Records supplied:
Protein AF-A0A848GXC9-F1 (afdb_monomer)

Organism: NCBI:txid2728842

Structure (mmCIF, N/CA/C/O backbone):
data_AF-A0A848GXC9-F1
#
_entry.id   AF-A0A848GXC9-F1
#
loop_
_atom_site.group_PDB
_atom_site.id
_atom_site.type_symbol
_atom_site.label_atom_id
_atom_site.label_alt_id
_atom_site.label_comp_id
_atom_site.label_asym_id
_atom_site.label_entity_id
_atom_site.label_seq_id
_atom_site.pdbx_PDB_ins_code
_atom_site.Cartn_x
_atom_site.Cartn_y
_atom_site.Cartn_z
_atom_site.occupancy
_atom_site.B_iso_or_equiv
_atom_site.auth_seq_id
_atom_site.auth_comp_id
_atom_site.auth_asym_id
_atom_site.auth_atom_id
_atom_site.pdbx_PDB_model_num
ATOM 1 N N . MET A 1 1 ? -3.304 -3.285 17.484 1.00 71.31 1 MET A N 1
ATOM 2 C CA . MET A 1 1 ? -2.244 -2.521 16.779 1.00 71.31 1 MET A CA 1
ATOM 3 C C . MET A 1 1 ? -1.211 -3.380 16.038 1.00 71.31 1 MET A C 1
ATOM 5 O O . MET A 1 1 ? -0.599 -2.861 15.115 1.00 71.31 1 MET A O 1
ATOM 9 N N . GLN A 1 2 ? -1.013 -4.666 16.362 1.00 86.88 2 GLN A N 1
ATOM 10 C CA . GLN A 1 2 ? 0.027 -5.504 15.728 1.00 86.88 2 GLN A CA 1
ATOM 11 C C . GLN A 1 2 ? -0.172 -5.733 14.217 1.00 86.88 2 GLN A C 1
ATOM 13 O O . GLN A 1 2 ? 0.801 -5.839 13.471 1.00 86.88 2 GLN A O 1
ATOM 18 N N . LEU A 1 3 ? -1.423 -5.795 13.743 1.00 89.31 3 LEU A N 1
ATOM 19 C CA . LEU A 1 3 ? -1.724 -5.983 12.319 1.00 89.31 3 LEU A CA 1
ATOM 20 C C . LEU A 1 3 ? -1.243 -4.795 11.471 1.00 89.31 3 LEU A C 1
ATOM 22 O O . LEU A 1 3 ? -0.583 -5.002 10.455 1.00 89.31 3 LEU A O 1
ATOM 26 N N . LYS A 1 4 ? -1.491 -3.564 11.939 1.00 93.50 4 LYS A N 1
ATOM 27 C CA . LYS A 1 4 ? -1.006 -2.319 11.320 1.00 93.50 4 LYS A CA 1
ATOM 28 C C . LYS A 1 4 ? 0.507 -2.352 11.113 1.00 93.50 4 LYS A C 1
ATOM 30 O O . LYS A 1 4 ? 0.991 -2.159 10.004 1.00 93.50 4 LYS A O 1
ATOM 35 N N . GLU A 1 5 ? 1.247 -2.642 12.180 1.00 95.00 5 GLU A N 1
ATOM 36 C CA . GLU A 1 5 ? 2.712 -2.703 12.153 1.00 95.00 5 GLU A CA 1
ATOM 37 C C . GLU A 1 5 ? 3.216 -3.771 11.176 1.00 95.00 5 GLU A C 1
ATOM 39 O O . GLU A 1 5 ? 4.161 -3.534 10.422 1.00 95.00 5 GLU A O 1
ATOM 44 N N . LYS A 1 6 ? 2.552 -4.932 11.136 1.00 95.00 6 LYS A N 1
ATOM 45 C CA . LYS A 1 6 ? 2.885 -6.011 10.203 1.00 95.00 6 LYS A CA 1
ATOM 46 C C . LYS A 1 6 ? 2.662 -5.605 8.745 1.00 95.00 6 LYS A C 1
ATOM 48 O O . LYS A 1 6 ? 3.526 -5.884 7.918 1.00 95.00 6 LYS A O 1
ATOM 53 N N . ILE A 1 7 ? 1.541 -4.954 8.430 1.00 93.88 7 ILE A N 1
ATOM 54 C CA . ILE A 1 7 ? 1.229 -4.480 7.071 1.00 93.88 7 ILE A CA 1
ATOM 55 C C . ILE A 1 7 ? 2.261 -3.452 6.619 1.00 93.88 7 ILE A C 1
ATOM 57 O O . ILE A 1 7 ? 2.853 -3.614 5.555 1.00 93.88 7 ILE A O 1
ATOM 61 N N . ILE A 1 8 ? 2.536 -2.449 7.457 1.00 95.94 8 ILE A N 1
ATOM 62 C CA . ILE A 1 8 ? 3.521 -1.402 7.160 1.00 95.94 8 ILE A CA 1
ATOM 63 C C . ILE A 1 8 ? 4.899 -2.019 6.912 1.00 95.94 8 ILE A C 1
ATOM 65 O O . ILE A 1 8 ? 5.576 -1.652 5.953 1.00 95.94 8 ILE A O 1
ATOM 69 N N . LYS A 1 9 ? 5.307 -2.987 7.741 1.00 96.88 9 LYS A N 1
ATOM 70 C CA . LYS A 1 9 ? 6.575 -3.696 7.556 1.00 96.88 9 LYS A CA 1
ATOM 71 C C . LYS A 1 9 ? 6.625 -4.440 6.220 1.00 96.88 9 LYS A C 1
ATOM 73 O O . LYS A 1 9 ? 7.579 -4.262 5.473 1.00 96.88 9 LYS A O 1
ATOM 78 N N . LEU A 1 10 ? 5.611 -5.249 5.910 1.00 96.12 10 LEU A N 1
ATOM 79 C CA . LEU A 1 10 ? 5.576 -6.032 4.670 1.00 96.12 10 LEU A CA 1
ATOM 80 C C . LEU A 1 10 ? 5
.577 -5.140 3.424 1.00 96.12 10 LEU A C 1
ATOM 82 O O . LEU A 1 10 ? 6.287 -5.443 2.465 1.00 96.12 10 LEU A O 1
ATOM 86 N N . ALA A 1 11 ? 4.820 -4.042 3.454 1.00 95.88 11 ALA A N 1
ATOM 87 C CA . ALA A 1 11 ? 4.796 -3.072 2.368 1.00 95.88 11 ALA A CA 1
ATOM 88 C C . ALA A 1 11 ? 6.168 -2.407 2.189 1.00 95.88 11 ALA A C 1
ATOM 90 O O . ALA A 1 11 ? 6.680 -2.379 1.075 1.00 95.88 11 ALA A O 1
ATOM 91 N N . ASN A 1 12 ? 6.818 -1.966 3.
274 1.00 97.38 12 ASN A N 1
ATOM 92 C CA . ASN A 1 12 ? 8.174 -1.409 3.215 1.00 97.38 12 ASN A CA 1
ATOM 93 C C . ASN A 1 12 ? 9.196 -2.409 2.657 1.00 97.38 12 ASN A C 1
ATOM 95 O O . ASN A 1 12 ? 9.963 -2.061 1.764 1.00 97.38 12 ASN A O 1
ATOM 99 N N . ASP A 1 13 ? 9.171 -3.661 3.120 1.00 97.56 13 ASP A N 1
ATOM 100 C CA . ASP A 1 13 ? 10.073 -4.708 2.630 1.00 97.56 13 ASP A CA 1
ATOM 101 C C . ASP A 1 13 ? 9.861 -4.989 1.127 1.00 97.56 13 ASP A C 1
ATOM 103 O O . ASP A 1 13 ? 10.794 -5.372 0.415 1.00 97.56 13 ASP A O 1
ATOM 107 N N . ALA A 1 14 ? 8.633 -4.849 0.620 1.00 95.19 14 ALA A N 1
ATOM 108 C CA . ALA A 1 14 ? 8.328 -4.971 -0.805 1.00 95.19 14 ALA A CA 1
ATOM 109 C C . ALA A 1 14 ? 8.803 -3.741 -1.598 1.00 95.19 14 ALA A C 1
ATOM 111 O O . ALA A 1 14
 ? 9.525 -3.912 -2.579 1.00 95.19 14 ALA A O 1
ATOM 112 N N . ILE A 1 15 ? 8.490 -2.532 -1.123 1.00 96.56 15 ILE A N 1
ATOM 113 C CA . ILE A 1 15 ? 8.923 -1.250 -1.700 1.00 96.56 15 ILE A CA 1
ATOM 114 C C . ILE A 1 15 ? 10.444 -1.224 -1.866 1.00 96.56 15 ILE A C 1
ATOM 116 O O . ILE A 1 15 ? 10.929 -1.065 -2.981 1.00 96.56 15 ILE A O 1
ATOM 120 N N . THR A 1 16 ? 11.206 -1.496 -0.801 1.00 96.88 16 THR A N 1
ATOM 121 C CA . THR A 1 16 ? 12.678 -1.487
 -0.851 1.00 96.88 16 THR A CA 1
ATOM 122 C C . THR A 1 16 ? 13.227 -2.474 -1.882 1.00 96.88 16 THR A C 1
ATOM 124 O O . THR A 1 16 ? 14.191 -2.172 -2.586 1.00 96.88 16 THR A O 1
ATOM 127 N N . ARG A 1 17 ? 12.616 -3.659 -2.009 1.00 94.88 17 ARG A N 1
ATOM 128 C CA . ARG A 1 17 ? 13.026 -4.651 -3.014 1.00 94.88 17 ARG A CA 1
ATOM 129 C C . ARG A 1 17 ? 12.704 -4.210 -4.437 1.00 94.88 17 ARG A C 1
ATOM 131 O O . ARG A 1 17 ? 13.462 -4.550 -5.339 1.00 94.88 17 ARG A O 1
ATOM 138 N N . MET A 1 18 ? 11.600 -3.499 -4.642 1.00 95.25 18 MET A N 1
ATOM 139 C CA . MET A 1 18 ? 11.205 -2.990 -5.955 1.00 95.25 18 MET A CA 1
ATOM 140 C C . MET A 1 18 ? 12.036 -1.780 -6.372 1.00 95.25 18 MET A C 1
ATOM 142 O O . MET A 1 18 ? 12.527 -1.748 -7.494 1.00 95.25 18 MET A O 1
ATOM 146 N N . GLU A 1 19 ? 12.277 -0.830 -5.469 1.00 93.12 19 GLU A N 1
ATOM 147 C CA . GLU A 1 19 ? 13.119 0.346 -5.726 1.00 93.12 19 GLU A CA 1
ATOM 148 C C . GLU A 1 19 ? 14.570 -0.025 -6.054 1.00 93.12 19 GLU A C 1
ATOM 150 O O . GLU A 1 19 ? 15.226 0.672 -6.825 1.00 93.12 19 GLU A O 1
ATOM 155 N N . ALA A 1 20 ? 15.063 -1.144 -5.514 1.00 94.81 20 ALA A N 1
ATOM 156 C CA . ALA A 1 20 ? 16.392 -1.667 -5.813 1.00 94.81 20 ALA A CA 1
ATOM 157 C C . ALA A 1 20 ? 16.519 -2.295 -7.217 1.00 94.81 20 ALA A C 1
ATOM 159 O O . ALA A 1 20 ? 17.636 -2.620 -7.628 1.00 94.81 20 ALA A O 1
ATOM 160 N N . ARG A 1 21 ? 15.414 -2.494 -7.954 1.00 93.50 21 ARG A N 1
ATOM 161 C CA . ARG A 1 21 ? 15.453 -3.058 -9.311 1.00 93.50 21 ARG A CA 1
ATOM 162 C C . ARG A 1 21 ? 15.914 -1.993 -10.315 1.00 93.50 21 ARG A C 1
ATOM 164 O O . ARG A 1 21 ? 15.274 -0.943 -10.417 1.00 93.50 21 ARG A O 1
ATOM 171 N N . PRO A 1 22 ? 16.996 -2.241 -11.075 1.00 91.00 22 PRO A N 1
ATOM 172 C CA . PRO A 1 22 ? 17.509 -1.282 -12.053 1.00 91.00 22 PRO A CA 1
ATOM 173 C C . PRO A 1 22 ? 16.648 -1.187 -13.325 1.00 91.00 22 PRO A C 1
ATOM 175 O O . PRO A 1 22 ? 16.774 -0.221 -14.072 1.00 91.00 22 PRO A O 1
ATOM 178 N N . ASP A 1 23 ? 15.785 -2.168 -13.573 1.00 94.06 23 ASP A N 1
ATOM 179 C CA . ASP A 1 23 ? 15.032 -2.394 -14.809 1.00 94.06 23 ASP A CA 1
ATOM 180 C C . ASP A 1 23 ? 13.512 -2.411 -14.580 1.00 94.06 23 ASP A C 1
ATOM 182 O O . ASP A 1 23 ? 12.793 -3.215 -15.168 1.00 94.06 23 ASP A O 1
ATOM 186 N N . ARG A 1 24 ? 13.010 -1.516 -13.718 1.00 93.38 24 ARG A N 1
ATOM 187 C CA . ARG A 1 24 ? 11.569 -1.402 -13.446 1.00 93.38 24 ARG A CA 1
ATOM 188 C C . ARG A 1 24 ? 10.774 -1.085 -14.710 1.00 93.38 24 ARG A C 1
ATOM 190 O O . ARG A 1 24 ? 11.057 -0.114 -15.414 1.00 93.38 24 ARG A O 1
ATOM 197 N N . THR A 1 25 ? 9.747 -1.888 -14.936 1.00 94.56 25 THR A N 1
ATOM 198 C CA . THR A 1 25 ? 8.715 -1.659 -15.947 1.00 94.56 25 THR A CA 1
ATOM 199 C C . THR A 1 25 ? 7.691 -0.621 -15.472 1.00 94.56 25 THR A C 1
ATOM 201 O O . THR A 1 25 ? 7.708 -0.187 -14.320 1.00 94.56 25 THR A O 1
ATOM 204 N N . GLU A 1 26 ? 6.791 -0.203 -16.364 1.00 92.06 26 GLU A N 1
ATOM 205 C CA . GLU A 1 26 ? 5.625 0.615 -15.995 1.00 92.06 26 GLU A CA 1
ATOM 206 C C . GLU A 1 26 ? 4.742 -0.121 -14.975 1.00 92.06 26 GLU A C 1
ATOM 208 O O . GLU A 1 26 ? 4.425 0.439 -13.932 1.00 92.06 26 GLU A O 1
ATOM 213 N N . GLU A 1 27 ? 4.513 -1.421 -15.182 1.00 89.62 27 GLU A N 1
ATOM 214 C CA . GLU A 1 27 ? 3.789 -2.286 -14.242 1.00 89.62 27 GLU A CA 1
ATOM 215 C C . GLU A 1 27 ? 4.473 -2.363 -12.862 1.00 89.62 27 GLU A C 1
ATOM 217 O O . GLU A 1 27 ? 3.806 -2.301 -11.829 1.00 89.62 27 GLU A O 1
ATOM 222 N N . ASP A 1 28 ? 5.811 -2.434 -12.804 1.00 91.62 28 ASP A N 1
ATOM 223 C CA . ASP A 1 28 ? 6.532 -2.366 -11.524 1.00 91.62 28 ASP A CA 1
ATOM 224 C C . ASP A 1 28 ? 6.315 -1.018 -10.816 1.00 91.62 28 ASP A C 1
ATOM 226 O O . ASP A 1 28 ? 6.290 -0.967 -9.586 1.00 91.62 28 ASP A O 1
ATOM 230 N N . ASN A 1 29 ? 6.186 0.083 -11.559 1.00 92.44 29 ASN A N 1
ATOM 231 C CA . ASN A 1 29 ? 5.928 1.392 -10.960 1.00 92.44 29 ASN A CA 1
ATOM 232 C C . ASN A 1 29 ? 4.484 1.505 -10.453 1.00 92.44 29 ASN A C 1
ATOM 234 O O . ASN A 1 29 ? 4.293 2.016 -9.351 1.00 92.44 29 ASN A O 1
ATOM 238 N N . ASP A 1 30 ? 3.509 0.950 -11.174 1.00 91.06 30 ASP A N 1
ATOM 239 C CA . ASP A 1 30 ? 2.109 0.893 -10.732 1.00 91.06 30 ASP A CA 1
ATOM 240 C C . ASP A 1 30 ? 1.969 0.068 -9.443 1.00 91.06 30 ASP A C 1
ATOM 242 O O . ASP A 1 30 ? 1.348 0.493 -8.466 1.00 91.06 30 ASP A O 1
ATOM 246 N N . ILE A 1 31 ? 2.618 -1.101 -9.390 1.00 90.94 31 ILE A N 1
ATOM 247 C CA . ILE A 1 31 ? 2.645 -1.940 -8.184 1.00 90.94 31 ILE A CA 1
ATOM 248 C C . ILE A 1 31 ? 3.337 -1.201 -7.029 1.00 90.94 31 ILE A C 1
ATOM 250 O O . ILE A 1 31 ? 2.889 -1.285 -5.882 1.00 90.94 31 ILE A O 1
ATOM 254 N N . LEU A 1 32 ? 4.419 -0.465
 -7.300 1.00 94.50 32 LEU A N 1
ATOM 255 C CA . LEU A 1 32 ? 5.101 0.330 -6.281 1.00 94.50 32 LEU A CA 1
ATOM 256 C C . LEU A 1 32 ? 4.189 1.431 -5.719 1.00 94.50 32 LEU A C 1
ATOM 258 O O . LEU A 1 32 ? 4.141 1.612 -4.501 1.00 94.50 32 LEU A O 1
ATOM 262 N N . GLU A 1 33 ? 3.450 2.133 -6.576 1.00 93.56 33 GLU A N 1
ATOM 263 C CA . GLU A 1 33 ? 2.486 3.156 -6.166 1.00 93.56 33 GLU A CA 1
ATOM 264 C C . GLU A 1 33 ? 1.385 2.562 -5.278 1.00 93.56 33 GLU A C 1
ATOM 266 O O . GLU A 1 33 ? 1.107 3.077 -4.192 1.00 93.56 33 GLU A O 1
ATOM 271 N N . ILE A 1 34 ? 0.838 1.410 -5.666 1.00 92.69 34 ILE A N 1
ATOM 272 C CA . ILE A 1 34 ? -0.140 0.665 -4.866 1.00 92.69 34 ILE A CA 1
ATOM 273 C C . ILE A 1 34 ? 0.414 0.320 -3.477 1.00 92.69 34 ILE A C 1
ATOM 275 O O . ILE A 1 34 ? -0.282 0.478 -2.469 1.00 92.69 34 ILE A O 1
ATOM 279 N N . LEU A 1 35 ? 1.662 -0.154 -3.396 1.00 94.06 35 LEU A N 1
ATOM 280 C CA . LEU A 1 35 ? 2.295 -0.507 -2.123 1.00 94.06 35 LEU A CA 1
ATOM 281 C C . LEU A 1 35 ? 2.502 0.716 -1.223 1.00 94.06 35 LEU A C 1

* * *

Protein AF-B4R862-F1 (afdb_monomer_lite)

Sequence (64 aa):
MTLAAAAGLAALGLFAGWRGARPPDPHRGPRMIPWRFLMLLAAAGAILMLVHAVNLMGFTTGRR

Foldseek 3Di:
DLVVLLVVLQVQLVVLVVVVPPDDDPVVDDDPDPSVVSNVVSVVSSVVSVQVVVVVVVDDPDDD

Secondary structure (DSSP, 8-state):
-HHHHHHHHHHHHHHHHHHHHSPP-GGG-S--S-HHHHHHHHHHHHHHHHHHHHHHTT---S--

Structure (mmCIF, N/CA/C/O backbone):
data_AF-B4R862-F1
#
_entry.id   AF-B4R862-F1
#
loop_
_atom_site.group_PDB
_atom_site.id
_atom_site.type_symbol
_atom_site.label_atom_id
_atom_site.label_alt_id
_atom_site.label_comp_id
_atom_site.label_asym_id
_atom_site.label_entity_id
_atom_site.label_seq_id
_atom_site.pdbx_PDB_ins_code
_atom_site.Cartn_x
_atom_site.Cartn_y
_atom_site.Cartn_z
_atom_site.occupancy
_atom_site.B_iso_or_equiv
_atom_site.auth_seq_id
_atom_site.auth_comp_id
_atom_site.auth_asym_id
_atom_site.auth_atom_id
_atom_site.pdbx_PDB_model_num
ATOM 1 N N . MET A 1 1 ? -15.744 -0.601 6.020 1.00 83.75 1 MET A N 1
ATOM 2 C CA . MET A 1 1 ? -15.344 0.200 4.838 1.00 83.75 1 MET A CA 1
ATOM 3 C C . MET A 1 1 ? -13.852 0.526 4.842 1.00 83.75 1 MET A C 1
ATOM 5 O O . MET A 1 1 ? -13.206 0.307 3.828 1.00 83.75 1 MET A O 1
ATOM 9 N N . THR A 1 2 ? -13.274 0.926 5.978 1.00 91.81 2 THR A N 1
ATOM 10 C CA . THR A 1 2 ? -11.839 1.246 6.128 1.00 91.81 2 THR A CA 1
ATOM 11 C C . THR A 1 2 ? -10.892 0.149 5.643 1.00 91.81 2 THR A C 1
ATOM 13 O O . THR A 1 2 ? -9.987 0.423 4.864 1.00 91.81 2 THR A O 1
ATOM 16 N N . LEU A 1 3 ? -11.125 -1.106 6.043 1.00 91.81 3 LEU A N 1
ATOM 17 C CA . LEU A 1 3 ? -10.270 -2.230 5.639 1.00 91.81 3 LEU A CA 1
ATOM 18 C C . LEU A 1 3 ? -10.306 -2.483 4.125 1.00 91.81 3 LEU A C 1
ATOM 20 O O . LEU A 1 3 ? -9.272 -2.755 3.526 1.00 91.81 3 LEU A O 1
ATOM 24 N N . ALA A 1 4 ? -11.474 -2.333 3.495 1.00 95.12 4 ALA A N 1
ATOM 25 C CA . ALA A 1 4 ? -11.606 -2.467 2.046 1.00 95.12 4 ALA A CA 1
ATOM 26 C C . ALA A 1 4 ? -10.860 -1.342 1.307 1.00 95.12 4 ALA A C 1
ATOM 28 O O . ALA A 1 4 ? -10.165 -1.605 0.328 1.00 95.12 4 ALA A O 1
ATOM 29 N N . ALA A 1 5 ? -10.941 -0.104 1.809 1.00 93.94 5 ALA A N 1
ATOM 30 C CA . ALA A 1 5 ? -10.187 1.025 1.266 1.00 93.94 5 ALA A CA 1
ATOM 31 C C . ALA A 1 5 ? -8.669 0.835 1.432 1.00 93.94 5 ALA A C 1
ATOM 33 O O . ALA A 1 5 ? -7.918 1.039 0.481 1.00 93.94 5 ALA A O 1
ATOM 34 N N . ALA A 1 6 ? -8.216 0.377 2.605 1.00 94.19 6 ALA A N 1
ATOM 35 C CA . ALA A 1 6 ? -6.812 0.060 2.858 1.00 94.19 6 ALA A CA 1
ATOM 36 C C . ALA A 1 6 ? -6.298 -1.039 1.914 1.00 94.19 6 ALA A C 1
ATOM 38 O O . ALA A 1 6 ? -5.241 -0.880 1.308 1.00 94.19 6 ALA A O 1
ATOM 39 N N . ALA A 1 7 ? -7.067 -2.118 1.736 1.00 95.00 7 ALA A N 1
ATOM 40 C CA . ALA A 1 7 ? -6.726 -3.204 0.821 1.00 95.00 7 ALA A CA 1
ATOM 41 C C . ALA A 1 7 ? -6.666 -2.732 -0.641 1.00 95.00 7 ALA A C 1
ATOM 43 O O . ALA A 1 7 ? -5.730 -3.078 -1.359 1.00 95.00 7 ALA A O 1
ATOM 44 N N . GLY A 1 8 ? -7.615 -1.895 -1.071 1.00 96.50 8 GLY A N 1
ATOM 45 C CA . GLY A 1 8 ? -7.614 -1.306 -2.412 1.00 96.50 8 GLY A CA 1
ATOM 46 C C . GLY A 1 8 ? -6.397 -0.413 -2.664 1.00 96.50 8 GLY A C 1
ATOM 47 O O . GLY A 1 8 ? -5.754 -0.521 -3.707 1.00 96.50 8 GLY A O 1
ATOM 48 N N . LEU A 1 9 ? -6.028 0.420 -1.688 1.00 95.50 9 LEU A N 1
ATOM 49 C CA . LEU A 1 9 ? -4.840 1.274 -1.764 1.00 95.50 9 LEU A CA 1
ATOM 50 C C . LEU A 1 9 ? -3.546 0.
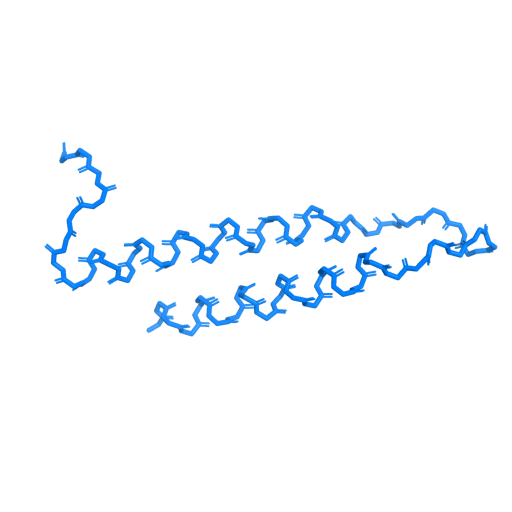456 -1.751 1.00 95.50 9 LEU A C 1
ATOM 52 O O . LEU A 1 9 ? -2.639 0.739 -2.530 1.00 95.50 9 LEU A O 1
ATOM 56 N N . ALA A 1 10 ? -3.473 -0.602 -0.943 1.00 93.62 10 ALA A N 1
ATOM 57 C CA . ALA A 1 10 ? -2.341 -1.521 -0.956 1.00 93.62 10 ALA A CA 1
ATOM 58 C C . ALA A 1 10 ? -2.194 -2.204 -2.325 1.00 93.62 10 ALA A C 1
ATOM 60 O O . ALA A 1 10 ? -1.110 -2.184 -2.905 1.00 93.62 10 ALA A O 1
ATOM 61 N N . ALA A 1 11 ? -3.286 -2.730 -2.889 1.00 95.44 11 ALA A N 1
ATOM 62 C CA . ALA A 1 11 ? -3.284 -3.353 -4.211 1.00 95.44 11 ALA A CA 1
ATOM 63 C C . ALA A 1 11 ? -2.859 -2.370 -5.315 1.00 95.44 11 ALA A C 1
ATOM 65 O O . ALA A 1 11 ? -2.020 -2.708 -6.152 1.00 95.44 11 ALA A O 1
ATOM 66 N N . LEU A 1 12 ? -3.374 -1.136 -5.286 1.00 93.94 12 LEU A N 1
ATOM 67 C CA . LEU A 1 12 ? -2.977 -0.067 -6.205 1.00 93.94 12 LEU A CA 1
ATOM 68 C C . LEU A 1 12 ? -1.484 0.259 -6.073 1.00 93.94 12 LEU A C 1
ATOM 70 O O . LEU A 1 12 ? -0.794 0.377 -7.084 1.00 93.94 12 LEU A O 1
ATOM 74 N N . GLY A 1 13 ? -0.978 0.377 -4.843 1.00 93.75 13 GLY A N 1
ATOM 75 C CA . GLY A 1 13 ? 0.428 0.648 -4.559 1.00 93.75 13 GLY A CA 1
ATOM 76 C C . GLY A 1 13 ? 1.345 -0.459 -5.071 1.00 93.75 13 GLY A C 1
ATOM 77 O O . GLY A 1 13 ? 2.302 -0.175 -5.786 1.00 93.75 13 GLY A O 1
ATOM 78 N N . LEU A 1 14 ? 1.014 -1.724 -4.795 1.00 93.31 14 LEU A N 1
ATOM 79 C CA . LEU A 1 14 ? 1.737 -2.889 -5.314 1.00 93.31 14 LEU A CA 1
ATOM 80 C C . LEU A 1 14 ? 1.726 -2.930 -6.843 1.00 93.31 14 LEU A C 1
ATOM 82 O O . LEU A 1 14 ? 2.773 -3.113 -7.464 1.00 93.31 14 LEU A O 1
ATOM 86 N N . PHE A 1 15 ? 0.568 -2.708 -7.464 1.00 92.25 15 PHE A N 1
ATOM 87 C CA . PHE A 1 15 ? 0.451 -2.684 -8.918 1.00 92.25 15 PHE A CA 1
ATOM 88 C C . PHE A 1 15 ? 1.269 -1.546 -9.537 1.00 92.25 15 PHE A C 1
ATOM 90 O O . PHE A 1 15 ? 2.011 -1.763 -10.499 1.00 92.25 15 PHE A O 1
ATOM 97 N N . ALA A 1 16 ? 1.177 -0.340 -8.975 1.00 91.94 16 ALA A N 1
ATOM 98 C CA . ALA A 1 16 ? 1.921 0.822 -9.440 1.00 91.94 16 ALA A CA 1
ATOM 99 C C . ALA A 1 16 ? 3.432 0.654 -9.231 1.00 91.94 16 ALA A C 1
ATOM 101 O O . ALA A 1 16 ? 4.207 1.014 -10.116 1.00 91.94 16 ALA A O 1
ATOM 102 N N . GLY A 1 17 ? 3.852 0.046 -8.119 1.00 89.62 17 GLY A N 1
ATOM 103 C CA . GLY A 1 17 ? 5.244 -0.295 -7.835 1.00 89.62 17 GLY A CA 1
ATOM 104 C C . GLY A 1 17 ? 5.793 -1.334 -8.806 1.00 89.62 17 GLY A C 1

What the exercise asks: Reproduce only the lines above spanning from the line containing "ATOM 87 C CA . ALA" through the line containing "ATOM 113 C CA", word for word.

Answer to this exercise:
ATOM 87 C CA . ALA A 1 11 ? 4.796 -3.072 2.368 1.00 95.88 11 ALA A CA 1
ATOM 88 C C . ALA A 1 11 ? 6.168 -2.407 2.189 1.00 95.88 11 ALA A C 1
ATOM 90 O O . ALA A 1 11 ? 6.680 -2.379 1.075 1.00 95.88 11 ALA A O 1
ATOM 91 N N . ASN A 1 12 ? 6.818 -1.966 3.
274 1.00 97.38 12 ASN A N 1
ATOM 92 C CA . ASN A 1 12 ? 8.174 -1.409 3.215 1.00 97.38 12 ASN A CA 1
ATOM 93 C C . ASN A 1 12 ? 9.196 -2.409 2.657 1.00 97.38 12 ASN A C 1
ATOM 95 O O . ASN A 1 12 ? 9.963 -2.061 1.764 1.00 97.38 12 ASN A O 1
ATOM 99 N N . ASP A 1 13 ? 9.171 -3.661 3.120 1.00 97.56 13 ASP A N 1
ATOM 100 C CA . ASP A 1 13 ? 10.073 -4.708 2.630 1.00 97.56 13 ASP A CA 1
ATOM 101 C C . ASP A 1 13 ? 9.861 -4.989 1.127 1.00 97.56 13 ASP A C 1
ATOM 103 O O . ASP A 1 13 ? 10.794 -5.372 0.415 1.00 97.56 13 ASP A O 1
ATOM 107 N N . ALA A 1 14 ? 8.633 -4.849 0.620 1.00 95.19 14 ALA A N 1
ATOM 108 C CA . ALA A 1 14 ? 8.328 -4.971 -0.805 1.00 95.19 14 ALA A CA 1
ATOM 109 C C . ALA A 1 14 ? 8.803 -3.741 -1.598 1.00 95.19 14 ALA A C 1
ATOM 111 O O . ALA A 1 14
 ? 9.525 -3.912 -2.579 1.00 95.19 14 ALA A O 1
ATOM 112 N N . ILE A 1 15 ? 8.490 -2.532 -1.123 1.00 96.56 15 ILE A N 1
ATOM 113 C CA . ILE A 1 15 ? 8.923 -1.250 -1.700 1.00 96.56 15 ILE A CA 1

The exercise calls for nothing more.